La sorpresa c’è davvero: un grande film sulla dissidenza cinese

Venezia «Non sarà un altro film cinese?». S’erano chiesti in molti conoscendo i noti gusti del direttore Marco Müller quando, annunciando il programma del concorso, aveva detto che si sarebbe aggiunto anche un film a sorpresa, il 24esimo. Nei giorni scorsi poi le «rassicurazioni» che si sarebbe trattato di un’opera europea. Alla fine, svelato l’arcano, avevano tutti ragione. Le fossé (Il fossato) è diretto dal cinese Wang Bing ma prodotto in Europa (Francia e Belgio). E non è certo un caso. Come non è casuale la scelta della Biennale di mantenere il segreto fino all’ultimo. Perché Le fossé, applaudito in sala (onore al merito della scelta a Müller), è un ritratto durissimo dell’atrocità commesse dalla Cina guidata da Mao Tse-tung nei confronti dei dissidenti politici. Naturale che, se le autorità di Pechino lo avessero saputo, per il regista sarebbe stato impossibile girare il film nel suo Paese così come presenziare all’anteprima veneziana. È abbastanza noto come, anche se Mao è morto e sepolto, da quelle parti non siano molto aperti a discutere di libertà o diritti civili neanche se declinati al passato.

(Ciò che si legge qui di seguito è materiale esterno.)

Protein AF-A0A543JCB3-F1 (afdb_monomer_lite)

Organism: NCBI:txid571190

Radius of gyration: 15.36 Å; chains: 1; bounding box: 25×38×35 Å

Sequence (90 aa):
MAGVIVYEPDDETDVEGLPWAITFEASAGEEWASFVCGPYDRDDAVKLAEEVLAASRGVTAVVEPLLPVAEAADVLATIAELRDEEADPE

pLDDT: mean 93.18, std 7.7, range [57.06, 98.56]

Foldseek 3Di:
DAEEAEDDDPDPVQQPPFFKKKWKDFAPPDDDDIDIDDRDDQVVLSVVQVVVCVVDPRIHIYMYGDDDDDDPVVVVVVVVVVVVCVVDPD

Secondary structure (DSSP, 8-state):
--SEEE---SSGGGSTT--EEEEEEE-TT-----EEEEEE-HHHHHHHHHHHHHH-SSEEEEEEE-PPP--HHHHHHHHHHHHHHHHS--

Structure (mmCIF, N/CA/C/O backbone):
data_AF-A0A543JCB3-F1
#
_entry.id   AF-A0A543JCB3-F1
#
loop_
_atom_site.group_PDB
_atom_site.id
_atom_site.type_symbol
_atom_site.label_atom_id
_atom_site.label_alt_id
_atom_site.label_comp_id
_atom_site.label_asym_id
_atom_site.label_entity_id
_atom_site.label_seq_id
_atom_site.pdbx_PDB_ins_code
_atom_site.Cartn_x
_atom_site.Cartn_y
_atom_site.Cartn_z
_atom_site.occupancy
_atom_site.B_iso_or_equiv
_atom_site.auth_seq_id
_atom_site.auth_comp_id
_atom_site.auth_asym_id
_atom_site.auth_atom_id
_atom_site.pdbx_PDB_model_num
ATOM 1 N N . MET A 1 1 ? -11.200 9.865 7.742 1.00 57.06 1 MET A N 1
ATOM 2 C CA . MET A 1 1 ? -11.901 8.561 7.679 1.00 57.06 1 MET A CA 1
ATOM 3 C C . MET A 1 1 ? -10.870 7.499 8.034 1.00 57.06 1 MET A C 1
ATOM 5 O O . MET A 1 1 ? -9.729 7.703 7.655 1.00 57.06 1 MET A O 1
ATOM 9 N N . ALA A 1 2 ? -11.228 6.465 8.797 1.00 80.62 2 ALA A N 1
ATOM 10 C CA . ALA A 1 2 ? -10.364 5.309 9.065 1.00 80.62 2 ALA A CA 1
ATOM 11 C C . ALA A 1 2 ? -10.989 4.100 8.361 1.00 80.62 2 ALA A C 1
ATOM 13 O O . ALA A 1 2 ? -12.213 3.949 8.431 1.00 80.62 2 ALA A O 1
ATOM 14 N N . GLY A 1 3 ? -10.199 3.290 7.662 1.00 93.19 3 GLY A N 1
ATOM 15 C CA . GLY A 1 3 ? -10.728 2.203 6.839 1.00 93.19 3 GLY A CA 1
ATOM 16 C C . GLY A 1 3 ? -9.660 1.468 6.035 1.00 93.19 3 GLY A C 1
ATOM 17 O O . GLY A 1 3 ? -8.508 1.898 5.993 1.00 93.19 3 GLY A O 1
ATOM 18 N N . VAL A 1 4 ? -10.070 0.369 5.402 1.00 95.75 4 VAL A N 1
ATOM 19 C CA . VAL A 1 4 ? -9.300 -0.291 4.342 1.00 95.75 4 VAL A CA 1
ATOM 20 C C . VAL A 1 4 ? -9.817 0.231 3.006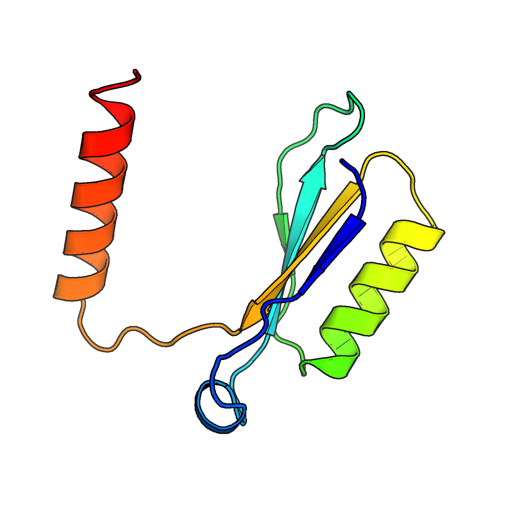 1.00 95.75 4 VAL A C 1
ATOM 22 O O . VAL A 1 4 ? -11.016 0.165 2.738 1.00 95.75 4 VAL A O 1
ATOM 25 N N . ILE A 1 5 ? -8.921 0.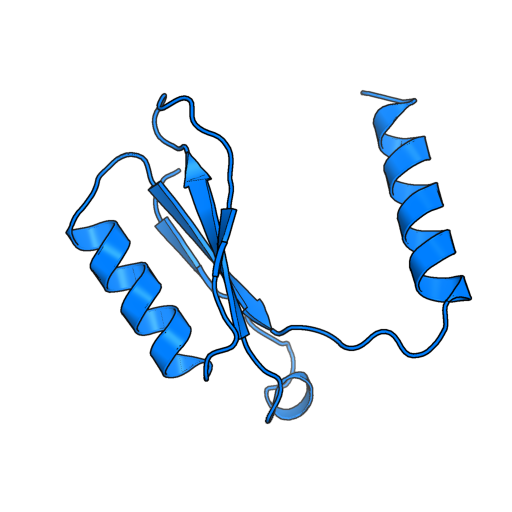776 2.196 1.00 97.25 5 ILE A N 1
ATOM 26 C CA . ILE A 1 5 ? -9.180 1.248 0.840 1.00 97.25 5 ILE A CA 1
ATOM 27 C C . ILE A 1 5 ? -8.476 0.264 -0.079 1.00 97.25 5 ILE A C 1
ATOM 29 O O . ILE A 1 5 ? -7.266 0.099 0.024 1.00 97.25 5 ILE A O 1
ATOM 33 N N . VAL A 1 6 ? -9.225 -0.413 -0.941 1.00 96.50 6 VAL A N 1
ATOM 34 C CA . VAL A 1 6 ? -8.669 -1.390 -1.881 1.00 96.50 6 VAL A CA 1
ATOM 35 C C . VAL A 1 6 ? -8.797 -0.819 -3.281 1.00 96.50 6 VAL A C 1
ATOM 37 O O . VAL A 1 6 ? -9.871 -0.352 -3.651 1.00 96.50 6 VAL A O 1
ATOM 40 N N . TYR A 1 7 ? -7.711 -0.852 -4.048 1.00 95.62 7 TYR A N 1
ATOM 41 C CA . TYR A 1 7 ? -7.749 -0.520 -5.464 1.00 95.62 7 TYR A CA 1
ATOM 42 C C . TYR A 1 7 ? -8.661 -1.502 -6.214 1.00 95.62 7 TYR A C 1
ATOM 44 O O . TYR A 1 7 ? -8.497 -2.724 -6.117 1.00 95.62 7 TYR A O 1
ATOM 52 N N . GLU A 1 8 ? -9.616 -0.958 -6.963 1.00 93.69 8 GLU A N 1
ATOM 53 C CA . GLU A 1 8 ? -10.521 -1.712 -7.827 1.00 93.69 8 GLU A CA 1
ATOM 54 C C . GLU A 1 8 ? -10.158 -1.403 -9.289 1.00 93.69 8 GLU A C 1
ATOM 56 O O . GLU A 1 8 ? -10.399 -0.279 -9.733 1.00 93.69 8 GLU A O 1
ATOM 61 N N . PRO A 1 9 ? -9.534 -2.344 -10.026 1.00 89.31 9 PRO A N 1
ATOM 62 C CA . PRO A 1 9 ? -9.249 -2.150 -11.444 1.00 89.31 9 PRO A CA 1
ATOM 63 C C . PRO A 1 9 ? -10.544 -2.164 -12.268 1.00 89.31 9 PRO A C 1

Siamo nel 1960, il governo cinese condanna ai campi di lavoro forzato migliaia di cittadini considerati «dissidenti di destra» a causa delle loro attività passate o di critiche contro il Partito Comunista. Deportati per essere rieducati nel campo di Jiabiangou nella Cina Occidentale, nel cuore del Deserto del Gobi, lontani migliaia di chilometri dalle loro famiglie. Il film descrive minuziosamente, si potrebbe dire in maniera quasi documentaristica (che poi è la specialità del regista, ora esordiente nel cinema di finzione), la vita - se così si può ancora definire - di questi poveri uomini. Il paradosso poi, come se non bastasse, è che sono anche gli anni della grande carestia. Il cibo scarseggia e le persone iniziano a morire. «Che fai il cane morto?» grida il capo della sicurezza a un povero cristo a terra, colpendolo. Il piccolo dettaglio è che morto lo è per davvero. Che alla fine sarebbe anche il male minore. I più forti, aggrappati alla vita, leccano le gavette dei deceduti, brucano l’erba, mangiano il cibo vomitato dai malati, catturano i topi e tentano disperatamente di nascondere i morti per poi mangiarli. Ecco spiegata l’intensa attività di controllo sui defunti. Destinazione: il fossato. Anche perché i seppellimenti sommari possono facilmente essere oggetto di attenzione degli uomini-zombie.
E magari si trattasse di un innocuo film horror. Purtroppo è realtà, molto simile a quella che in Occidente s’è vista con l’Olocausto. Spiega il regista: «Nel 1957 il governo cinese lanciò un movimento “anti-destra” su tutto il territorio nazionale, definendo di destra forse più di un milione di cittadini finalmente riabilitati solo tra il 1978 e il 1981. Tra il 2005 e il 2007 ho intervistato molti dei sopravvissuti del campo. Le loro storie e il romanzo di Yang Xianhui Arrivederci Jiabiangou hanno costituito la base della sceneggiatura». Così veniamo a scoprire la facilità con cui si diventava dissidenti. Bastava ad esempio disquisire in pubblico sulla terminologia usata dal Grande Timoniere («Ma non sarebbe più corretto definirla dittatura del popolo che non del proletariato?») per finire al confino e «rieducati». Così come, nella toccante seconda parte del film, a una giovane donna che chiede conto «solo» di dove si trovi la tomba di suo marito, le viene immediatamente affibbiato il marchio di «politicamente losca». Insistere nella richiesta e provare a cercare nella sabbia il cadavere del suo uomo le costa una segnalazione alla Sicurezza della sua città. Un regalo per il viaggio di ritorno… Paradigmatico del controllo globale e capillare di ogni singola vita umana in quell’universo che si chiama Cina.


Cosa che peraltro spiega il grande atteggiamento diplomatico del regista alle domande dei giornalisti: «Non credo - dice Wang Bing, classe 1967, a cui il Filmmaker Film Festival di Milano dedicherà una retrospettiva a novembre - che il mio sia un film di denuncia o di protesta, ma costruttivo e critico. L’ho fatto soprattutto per ricordare quei fatti, per farli conoscere, visto che in Cina sono ancora un tabù. Non è contro nessuno ma vuole promuovere l’importanza del rispetto fra le persone».